Across the room, another couple of untitled airbrush paintings on aluminium represent a church and a smoke trail, two illustrations realized forThe Sky is not the limit, by Angie Keefer, presented at Liste (Basel), in 2009 with a special title used for the occasion: You Don’t Have To Understand Everything We Do For Profit From It.

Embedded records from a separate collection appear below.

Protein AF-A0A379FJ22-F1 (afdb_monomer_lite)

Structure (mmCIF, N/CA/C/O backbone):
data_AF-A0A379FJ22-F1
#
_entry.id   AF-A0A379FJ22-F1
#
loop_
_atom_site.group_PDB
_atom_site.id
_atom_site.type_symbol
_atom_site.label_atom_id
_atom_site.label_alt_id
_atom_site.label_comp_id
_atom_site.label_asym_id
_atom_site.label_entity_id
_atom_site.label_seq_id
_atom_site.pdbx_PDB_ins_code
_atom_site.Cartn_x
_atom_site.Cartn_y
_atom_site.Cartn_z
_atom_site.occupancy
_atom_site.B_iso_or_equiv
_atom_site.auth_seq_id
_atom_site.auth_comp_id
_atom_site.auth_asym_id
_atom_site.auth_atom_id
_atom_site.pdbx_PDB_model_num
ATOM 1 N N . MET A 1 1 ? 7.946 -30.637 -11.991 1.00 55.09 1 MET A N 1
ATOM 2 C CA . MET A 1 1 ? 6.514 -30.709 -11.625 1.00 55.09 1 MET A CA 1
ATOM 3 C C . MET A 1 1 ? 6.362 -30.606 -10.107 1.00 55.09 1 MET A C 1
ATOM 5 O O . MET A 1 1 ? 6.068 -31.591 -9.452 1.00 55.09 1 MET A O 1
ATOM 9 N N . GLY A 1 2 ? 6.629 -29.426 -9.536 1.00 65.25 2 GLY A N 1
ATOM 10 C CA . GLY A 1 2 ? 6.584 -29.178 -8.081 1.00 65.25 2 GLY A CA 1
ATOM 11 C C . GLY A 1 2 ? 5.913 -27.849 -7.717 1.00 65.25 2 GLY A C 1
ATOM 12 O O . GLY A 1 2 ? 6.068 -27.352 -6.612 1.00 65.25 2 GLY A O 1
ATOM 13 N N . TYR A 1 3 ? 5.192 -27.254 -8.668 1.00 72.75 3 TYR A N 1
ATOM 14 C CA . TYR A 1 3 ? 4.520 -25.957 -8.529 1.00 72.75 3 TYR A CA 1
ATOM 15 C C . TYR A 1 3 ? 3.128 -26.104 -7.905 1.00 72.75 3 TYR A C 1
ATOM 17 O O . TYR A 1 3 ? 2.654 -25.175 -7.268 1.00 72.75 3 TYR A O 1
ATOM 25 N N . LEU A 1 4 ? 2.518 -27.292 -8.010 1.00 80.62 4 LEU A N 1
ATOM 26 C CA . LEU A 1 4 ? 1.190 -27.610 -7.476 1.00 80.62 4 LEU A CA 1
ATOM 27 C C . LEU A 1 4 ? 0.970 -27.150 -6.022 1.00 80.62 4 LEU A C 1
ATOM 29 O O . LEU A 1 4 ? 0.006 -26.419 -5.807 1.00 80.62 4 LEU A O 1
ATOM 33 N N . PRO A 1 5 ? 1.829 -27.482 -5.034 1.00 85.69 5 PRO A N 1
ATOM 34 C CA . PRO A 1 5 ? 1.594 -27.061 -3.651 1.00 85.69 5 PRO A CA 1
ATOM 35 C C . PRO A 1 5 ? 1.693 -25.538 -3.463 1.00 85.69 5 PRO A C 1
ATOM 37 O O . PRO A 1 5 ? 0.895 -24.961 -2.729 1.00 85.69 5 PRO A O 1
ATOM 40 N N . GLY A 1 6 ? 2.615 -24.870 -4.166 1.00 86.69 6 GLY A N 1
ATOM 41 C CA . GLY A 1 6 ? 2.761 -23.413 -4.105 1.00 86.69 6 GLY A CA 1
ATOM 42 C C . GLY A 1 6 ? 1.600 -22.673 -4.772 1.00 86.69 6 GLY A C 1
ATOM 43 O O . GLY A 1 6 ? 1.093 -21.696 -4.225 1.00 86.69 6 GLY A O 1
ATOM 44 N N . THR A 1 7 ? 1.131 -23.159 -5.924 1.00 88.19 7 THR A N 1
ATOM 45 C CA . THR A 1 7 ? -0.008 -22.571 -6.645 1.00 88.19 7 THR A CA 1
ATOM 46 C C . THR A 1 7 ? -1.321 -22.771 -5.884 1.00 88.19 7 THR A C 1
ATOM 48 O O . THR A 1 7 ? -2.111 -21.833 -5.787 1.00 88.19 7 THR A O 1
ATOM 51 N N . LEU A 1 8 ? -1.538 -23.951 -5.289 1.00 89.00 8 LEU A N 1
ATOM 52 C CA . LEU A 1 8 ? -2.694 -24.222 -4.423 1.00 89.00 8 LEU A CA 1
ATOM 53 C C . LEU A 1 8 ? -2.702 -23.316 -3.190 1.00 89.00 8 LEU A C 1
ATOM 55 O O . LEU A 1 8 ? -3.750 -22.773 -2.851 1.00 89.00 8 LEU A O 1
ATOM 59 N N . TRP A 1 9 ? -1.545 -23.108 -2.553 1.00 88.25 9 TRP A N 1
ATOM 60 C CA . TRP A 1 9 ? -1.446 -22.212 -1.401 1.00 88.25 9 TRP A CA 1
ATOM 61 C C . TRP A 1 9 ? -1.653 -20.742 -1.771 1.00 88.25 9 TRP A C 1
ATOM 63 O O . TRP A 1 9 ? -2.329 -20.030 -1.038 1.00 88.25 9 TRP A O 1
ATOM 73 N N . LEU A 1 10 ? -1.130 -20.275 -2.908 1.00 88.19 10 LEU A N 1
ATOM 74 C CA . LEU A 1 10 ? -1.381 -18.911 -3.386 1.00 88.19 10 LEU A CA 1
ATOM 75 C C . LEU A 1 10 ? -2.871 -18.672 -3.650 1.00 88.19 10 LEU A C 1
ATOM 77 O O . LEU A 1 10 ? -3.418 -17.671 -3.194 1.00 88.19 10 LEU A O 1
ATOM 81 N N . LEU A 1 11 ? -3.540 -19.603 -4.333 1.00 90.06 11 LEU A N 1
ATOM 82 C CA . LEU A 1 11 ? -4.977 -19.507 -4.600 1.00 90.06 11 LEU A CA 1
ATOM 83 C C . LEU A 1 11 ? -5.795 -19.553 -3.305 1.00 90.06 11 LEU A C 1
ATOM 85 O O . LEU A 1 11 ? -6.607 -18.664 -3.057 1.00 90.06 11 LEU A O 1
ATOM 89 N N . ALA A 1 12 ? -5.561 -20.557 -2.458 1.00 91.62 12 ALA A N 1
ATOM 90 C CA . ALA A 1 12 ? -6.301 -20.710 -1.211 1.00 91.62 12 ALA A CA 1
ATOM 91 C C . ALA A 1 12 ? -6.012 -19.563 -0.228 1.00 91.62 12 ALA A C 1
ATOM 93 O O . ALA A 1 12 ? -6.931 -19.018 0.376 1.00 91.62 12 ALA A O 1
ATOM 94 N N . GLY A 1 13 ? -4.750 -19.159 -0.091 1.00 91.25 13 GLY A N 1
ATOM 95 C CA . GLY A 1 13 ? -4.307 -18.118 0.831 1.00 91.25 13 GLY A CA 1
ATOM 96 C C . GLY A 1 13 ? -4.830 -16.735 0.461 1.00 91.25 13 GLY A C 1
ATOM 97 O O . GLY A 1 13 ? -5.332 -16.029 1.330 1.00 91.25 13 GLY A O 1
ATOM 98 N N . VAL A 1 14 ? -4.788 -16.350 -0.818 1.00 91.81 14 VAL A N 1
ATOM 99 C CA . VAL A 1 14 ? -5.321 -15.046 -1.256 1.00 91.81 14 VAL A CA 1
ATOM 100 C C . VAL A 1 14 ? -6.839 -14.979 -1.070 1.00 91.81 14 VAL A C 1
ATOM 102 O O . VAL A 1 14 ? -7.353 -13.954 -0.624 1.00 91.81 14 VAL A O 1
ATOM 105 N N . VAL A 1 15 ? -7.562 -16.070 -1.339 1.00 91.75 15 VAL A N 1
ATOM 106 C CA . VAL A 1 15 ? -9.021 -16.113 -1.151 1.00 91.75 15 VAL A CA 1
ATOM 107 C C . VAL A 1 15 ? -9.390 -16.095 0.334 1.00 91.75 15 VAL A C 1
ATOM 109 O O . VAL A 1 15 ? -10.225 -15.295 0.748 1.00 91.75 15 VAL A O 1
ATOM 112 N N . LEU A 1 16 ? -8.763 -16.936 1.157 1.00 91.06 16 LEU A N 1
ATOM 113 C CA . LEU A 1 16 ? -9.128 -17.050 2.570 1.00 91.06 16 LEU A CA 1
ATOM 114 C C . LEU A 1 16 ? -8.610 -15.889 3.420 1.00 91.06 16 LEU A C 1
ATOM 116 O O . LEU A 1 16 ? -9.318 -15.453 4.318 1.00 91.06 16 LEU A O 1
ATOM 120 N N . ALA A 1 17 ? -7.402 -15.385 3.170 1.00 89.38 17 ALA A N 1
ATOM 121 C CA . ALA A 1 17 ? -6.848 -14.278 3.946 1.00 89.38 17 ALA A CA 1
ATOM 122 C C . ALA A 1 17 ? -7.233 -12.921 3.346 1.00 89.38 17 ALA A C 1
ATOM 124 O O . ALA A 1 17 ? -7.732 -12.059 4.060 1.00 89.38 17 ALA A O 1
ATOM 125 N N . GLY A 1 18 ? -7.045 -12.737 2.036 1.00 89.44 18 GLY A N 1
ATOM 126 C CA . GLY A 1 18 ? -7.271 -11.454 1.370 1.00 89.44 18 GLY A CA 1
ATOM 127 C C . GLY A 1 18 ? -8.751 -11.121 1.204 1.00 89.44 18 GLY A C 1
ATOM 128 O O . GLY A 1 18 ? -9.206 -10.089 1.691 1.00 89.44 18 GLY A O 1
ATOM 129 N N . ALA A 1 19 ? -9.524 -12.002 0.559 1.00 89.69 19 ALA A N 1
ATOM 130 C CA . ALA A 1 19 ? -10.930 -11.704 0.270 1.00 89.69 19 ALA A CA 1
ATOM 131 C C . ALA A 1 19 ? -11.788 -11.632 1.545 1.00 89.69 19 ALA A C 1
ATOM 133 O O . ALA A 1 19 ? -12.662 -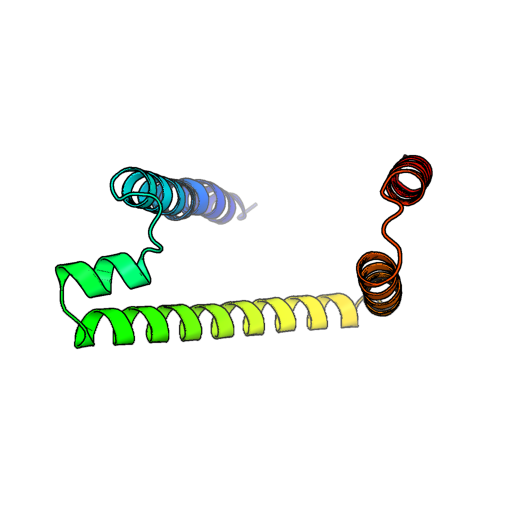10.773 1.650 1.00 89.69 19 ALA A O 1
ATOM 134 N N . VAL A 1 20 ? -11.516 -12.483 2.543 1.00 94.31 20 VAL A N 1
ATOM 135 C CA . VAL A 1 20 ? -12.218 -12.429 3.838 1.00 94.31 20 VAL A CA 1
ATOM 136 C C . VAL A 1 20 ? -11.861 -11.161 4.607 1.00 94.31 20 VAL A C 1
ATOM 138 O O . VAL A 1 20 ? -12.759 -10.534 5.167 1.00 94.31 20 VAL A O 1
ATOM 141 N N . GLN A 1 21 ? -10.586 -10.754 4.622 1.00 90.88 21 GLN A N 1
ATOM 142 C CA . GLN A 1 21 ? -10.182 -9.496 5.248 1.00 90.88 21 GLN A CA 1
ATOM 143 C C . GLN A 1 21 ? -10.891 -8.312 4.582 1.00 90.88 21 GLN A C 1
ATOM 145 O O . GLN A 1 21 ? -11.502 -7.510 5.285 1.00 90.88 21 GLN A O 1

A reference to social class is explicitly present in the title of Militant Bourgeois, an Existentialist Retreat, originally presented at SMBA, Amsterdam in 2006. What is visible of it at PRAXES is a drawing of a black cabin, with an opening that shows an interior made of geometrical forms, and a nest of ladders coming out from the back or from the top of it. With Militant Bourgeois Evans proposes a studio cabin for a ‘Spartan’ artist’s retreat in the outskirts of Amsterdam, inspired by the 1974 novel Concrete Island by J. G. Ballard. The cabin was meant to contain a few pieces of furniture, like an iron wood-burning stove with the ten-ladder like chimneys, suggested by Dutch patron Jan Six, who wanted to represent the multiple choices an artist is faced with during a residency, ideally isolated from society. Jan Six inspired Evans to reflect upon the status of an artist in a contemporary city like Amsterdam at a time when art funding was still widely available. How would this could work nowadays, within a panorama where the shortage of resources is the reality and not only an ascetic experience?

Without Thinking I-III, 2010; Double Trophy, 2008. Installation view photo: Albrecht Pische

Without Thinking I-III, 2010; Double Trophy, 2008. Installation view photo: Albrecht Pische

Hat opens a cycle, which will disclose further perspectives on Chris Evans’s oeuvre in the next months with Hat (12 March – 19 April), Hat (23 April – 13 June) and Uniform (31 January – 13 June).